По этой причине приказание его было исполнено с возможною поспешностью.
В гвардейский полк поступали люди лучших фамилий и д’Артаньян, имевший лакея и четырех отличнейших лошадей, не мог не произвести выгодного для себя впечатления, не смотря на простоту своего костюма. Хозяин сам стал прислуживать ему; заметив это, д’Артаньян приказал подать два стакана и начал следующий разговор:
– Послушайте, любезный хозяин, сказал он наливая вино в стаканы: – я потребовал себе лучшего вина, и если вы меня обманули, то сами будете жалеть об этом, потому что я терпеть не могу пить один, а следовательно, вы должны пить со мною; возьмите стакан и выпьем. За чье же здоровье мы будем пить, чтоб не задеть ничьего самолюбия? Выпьемте за благосостояние вашего заведения.
– Много чести, сказал хозяин, – благодарю вас искренно за такое желание.
– Не ошибитесь, сказал д’Артаньян: – я, может быть, больше забочусь о себе нежели о вас: только в хорошо устроенных заведениях приятно останавливаться; в других, где дела идут худо, путешественник делается жертвою затруднительного положения хозяина заведения, а как мне приходится часто ездить и в особенности по этой дороге, то я желал бы, чтобы все гостиницы были в самом цветущем состоянии.
– Это правда, сказал хозяин: – мне кажется, что я уже не в первый раз имею честь вас видеть.
– Да; я, может быть, десять раз был в Шантильи, и из этих десяти раз три или четыре останавливался у вас. Не далее десяти ила двенадцати дней я проезжал здесь с друзьями моими, мушкетерами; еще один из них заспорил с каким-то незнакомым человеком, который очевидно хотел затеять с ним ссору.
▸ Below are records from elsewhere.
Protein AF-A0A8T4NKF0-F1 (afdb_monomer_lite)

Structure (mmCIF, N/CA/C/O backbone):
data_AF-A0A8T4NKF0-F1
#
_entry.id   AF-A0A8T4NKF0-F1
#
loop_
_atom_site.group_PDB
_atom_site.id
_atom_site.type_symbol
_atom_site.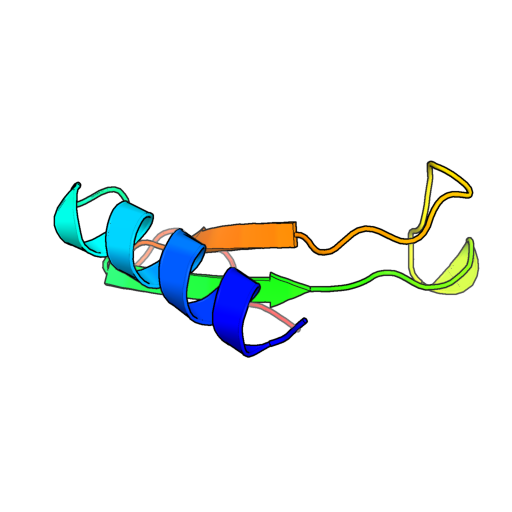label_atom_id
_atom_site.label_alt_id
_atom_site.label_comp_id
_atom_site.label_asym_id
_atom_site.label_entity_id
_atom_site.label_seq_id
_atom_site.pdbx_PDB_ins_code
_atom_site.Cartn_x
_atom_site.Cartn_y
_atom_site.Cartn_z
_atom_site.occupancy
_atom_site.B_iso_or_equiv
_atom_site.auth_seq_id
_atom_site.auth_comp_id
_atom_site.auth_asym_id
_atom_site.auth_atom_id
_atom_site.pdbx_PDB_model_num
ATOM 1 N N . MET A 1 1 ? 5.055 11.736 1.788 1.00 84.19 1 MET A N 1
ATOM 2 C CA . MET A 1 1 ? 4.552 10.502 1.144 1.00 84.19 1 MET A CA 1
ATOM 3 C C . MET A 1 1 ? 3.738 9.645 2.114 1.00 84.19 1 MET A C 1
ATOM 5 O O . MET A 1 1 ? 2.529 9.590 1.958 1.00 84.19 1 MET A O 1
ATOM 9 N N . MET A 1 2 ? 4.335 9.059 3.161 1.00 92.50 2 MET A N 1
ATOM 10 C CA . MET A 1 2 ? 3.595 8.198 4.110 1.00 92.50 2 MET A CA 1
ATOM 11 C C . MET A 1 2 ? 2.482 8.914 4.888 1.00 92.50 2 MET A C 1
ATOM 13 O O . MET A 1 2 ? 1.446 8.317 5.150 1.00 92.50 2 MET A O 1
ATOM 17 N N . GLN A 1 3 ? 2.640 10.209 5.178 1.00 96.81 3 GLN A N 1
ATOM 18 C CA . GLN A 1 3 ? 1.569 11.004 5.787 1.00 96.81 3 GLN A CA 1
ATOM 19 C C . GLN A 1 3 ? 0.305 11.054 4.911 1.00 96.81 3 GLN A C 1
ATOM 21 O O . GLN A 1 3 ? -0.800 10.931 5.426 1.00 96.81 3 GLN A O 1
ATOM 26 N N . PHE A 1 4 ? 0.471 11.185 3.590 1.00 96.69 4 PHE A N 1
ATOM 27 C CA . PHE A 1 4 ? -0.650 11.205 2.648 1.00 96.69 4 PHE A CA 1
ATOM 28 C C . PHE A 1 4 ? -1.310 9.826 2.541 1.00 96.69 4 PHE A C 1
ATOM 30 O O . PHE A 1 4 ? -2.529 9.724 2.576 1.00 96.69 4 PHE A O 1
ATOM 37 N N . VAL A 1 5 ? -0.509 8.754 2.517 1.00 97.38 5 VAL A N 1
ATOM 38 C CA . VAL A 1 5 ? -1.022 7.374 2.570 1.00 97.38 5 VAL A CA 1
ATOM 39 C C . VAL A 1 5 ? -1.856 7.147 3.832 1.00 97.38 5 VAL A C 1
ATOM 41 O O . VAL A 1 5 ? -2.954 6.609 3.742 1.00 97.38 5 VAL A O 1
ATOM 44 N N . LYS A 1 6 ? -1.372 7.603 4.995 1.00 96.31 6 LYS A N 1
ATOM 45 C CA . LYS A 1 6 ? -2.105 7.507 6.264 1.00 96.31 6 LYS A CA 1
ATOM 46 C C . LYS A 1 6 ? -3.434 8.262 6.215 1.00 96.31 6 LYS A C 1
ATOM 48 O O . LYS A 1 6 ? -4.425 7.740 6.709 1.00 96.31 6 LYS A O 1
ATOM 53 N N . GLN A 1 7 ? -3.453 9.458 5.627 1.00 98.00 7 GLN A N 1
ATOM 54 C CA . GLN A 1 7 ? -4.677 10.244 5.469 1.00 98.00 7 GLN A CA 1
ATOM 55 C C . GLN A 1 7 ? -5.702 9.508 4.597 1.00 98.00 7 GLN A C 1
ATOM 57 O O . GLN A 1 7 ? -6.815 9.269 5.046 1.00 98.00 7 GLN A O 1
ATOM 62 N N . VAL A 1 8 ? -5.299 9.065 3.401 1.00 97.75 8 VAL A N 1
ATOM 63 C CA . VAL A 1 8 ? -6.180 8.317 2.490 1.00 97.75 8 VAL A CA 1
ATOM 64 C C . VAL A 1 8 ? -6.695 7.037 3.149 1.00 97.75 8 VAL A C 1
ATOM 66 O O . VAL A 1 8 ? -7.874 6.719 3.046 1.00 97.75 8 VAL A O 1
ATOM 69 N N . ALA A 1 9 ? -5.830 6.303 3.850 1.00 97.31 9 ALA A N 1
ATOM 70 C CA . ALA A 1 9 ? -6.226 5.092 4.555 1.00 97.31 9 ALA A CA 1
ATOM 71 C C . ALA A 1 9 ? -7.220 5.372 5.696 1.00 97.31 9 ALA A C 1
ATOM 73 O O . ALA A 1 9 ? -8.189 4.631 5.840 1.00 97.31 9 ALA A O 1
ATOM 74 N N . GLY A 1 10 ? -7.017 6.449 6.464 1.00 97.38 10 GLY A N 1
ATOM 75 C CA . GLY A 1 10 ? -7.957 6.900 7.493 1.00 97.38 10 GLY A CA 1
ATOM 76 C C . GLY A 1 10 ? -9.337 7.198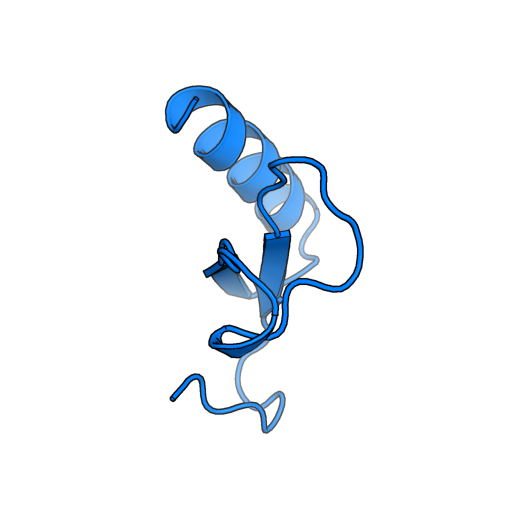 6.913 1.00 97.38 10 GLY A C 1
ATOM 77 O O . GLY A 1 10 ? -10.318 6.608 7.353 1.00 97.38 10 GLY A O 1
ATOM 78 N N . ASP A 1 11 ? -9.397 7.991 5.841 1.00 97.94 11 ASP A N 1
ATOM 79 C CA . ASP A 1 11 ? -10.656 8.337 5.170 1.00 97.94 11 ASP A CA 1
ATOM 80 C C . ASP A 1 11 ? -11.405 7.090 4.654 1.00 97.94 11 ASP A C 1
ATOM 82 O O . ASP A 1 11 ? -12.637 7.032 4.665 1.00 97.94 11 ASP A O 1
ATOM 86 N N . LEU A 1 12 ? -10.678 6.067 4.188 1.00 97.00 12 LEU A N 1
ATOM 87 C CA . LEU A 1 12 ? -11.264 4.799 3.736 1.00 97.00 12 LEU A CA 1
ATOM 88 C C . LEU A 1 12 ? -11.882 3.998 4.897 1.00 97.00 12 LEU A C 1
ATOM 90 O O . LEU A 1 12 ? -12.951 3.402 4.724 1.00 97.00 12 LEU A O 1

– Ах, да! сказал хозяин, теперь я припоминаю. Вы хотите сказать о г. Портосе?
– Именно так зовут моего товарища. Ах, любезный хозяин, скажите пожалуйста, не случилось ли с ним какого-нибудь несчастия?
– Вы, может быть, припомните, он тогда не в состоянии был продолжать своего путешествия.
– Точно, он хотел догнать нас, но мы после того не видали его.
– Он остался здесь.
– Как! он остался у вас?
– Да, сударь, в этой гостинице; мы уже начинаем сильно беспокоиться.
– О чем же?
– О некоторых издержках.
– О, на этот счет будьте спокойны, он заплатит.
– Как же вы меня утешили, сударь! Мы очень на него поиздержались, и нынешним утром еще доктор объявил нам, что если г. Портос не заплатит ему, то я должен заплатить, потому что я за ним посылал.
– Разве Портос ранен?
– Я не могу вам сказать.
– Как вы не можете мне сказать? но вам это должно быть известно больше чем всякому.
– Это так, но не всегда мы можем говорить то, что знаем, особенно же когда обещают нам за нескромность обрубить уши.
– А могу я видеть Портоса?
– Конечно. Войдите по этой лестнице и в первом этаже постучитесь у двери № 1. Только потрудитесь предупредить, что это вы.
– Зачем же это?
– Чтобы не случилось какого-нибудь несчастия.
– Какое же несчастие тут может случиться?
– Г. Портос может подумать, что стучится кто-нибудь из здешних, и в порыве гнева может заколоть или застрелить вас.
– Что же вы ему сделали?
– Мы ему напомнили о деньгах.
– А, я понимаю, Портос не любит, чтоб ему напоминали об этом, в особенности когда у него нет денег, но я знаю, что теперь они у него должны быть.
– И мы также думали; а как здесь дела ведутся в порядке, и мы сводим счет каждую неделю, то по прошествии недели мы и представили ему счет, но кажется, попали не в добрую минуту: лишь только успели заикнуться о деньгах, как он вытолкал нас за двери; правда, что он накануне проигрался.
– Как, он играл? с кем же?
– Кто его знает; какой-то проезжий, которому он предложил сыграть партию в ландскнехт.
– Так, так! и несчастный верно все проиграл.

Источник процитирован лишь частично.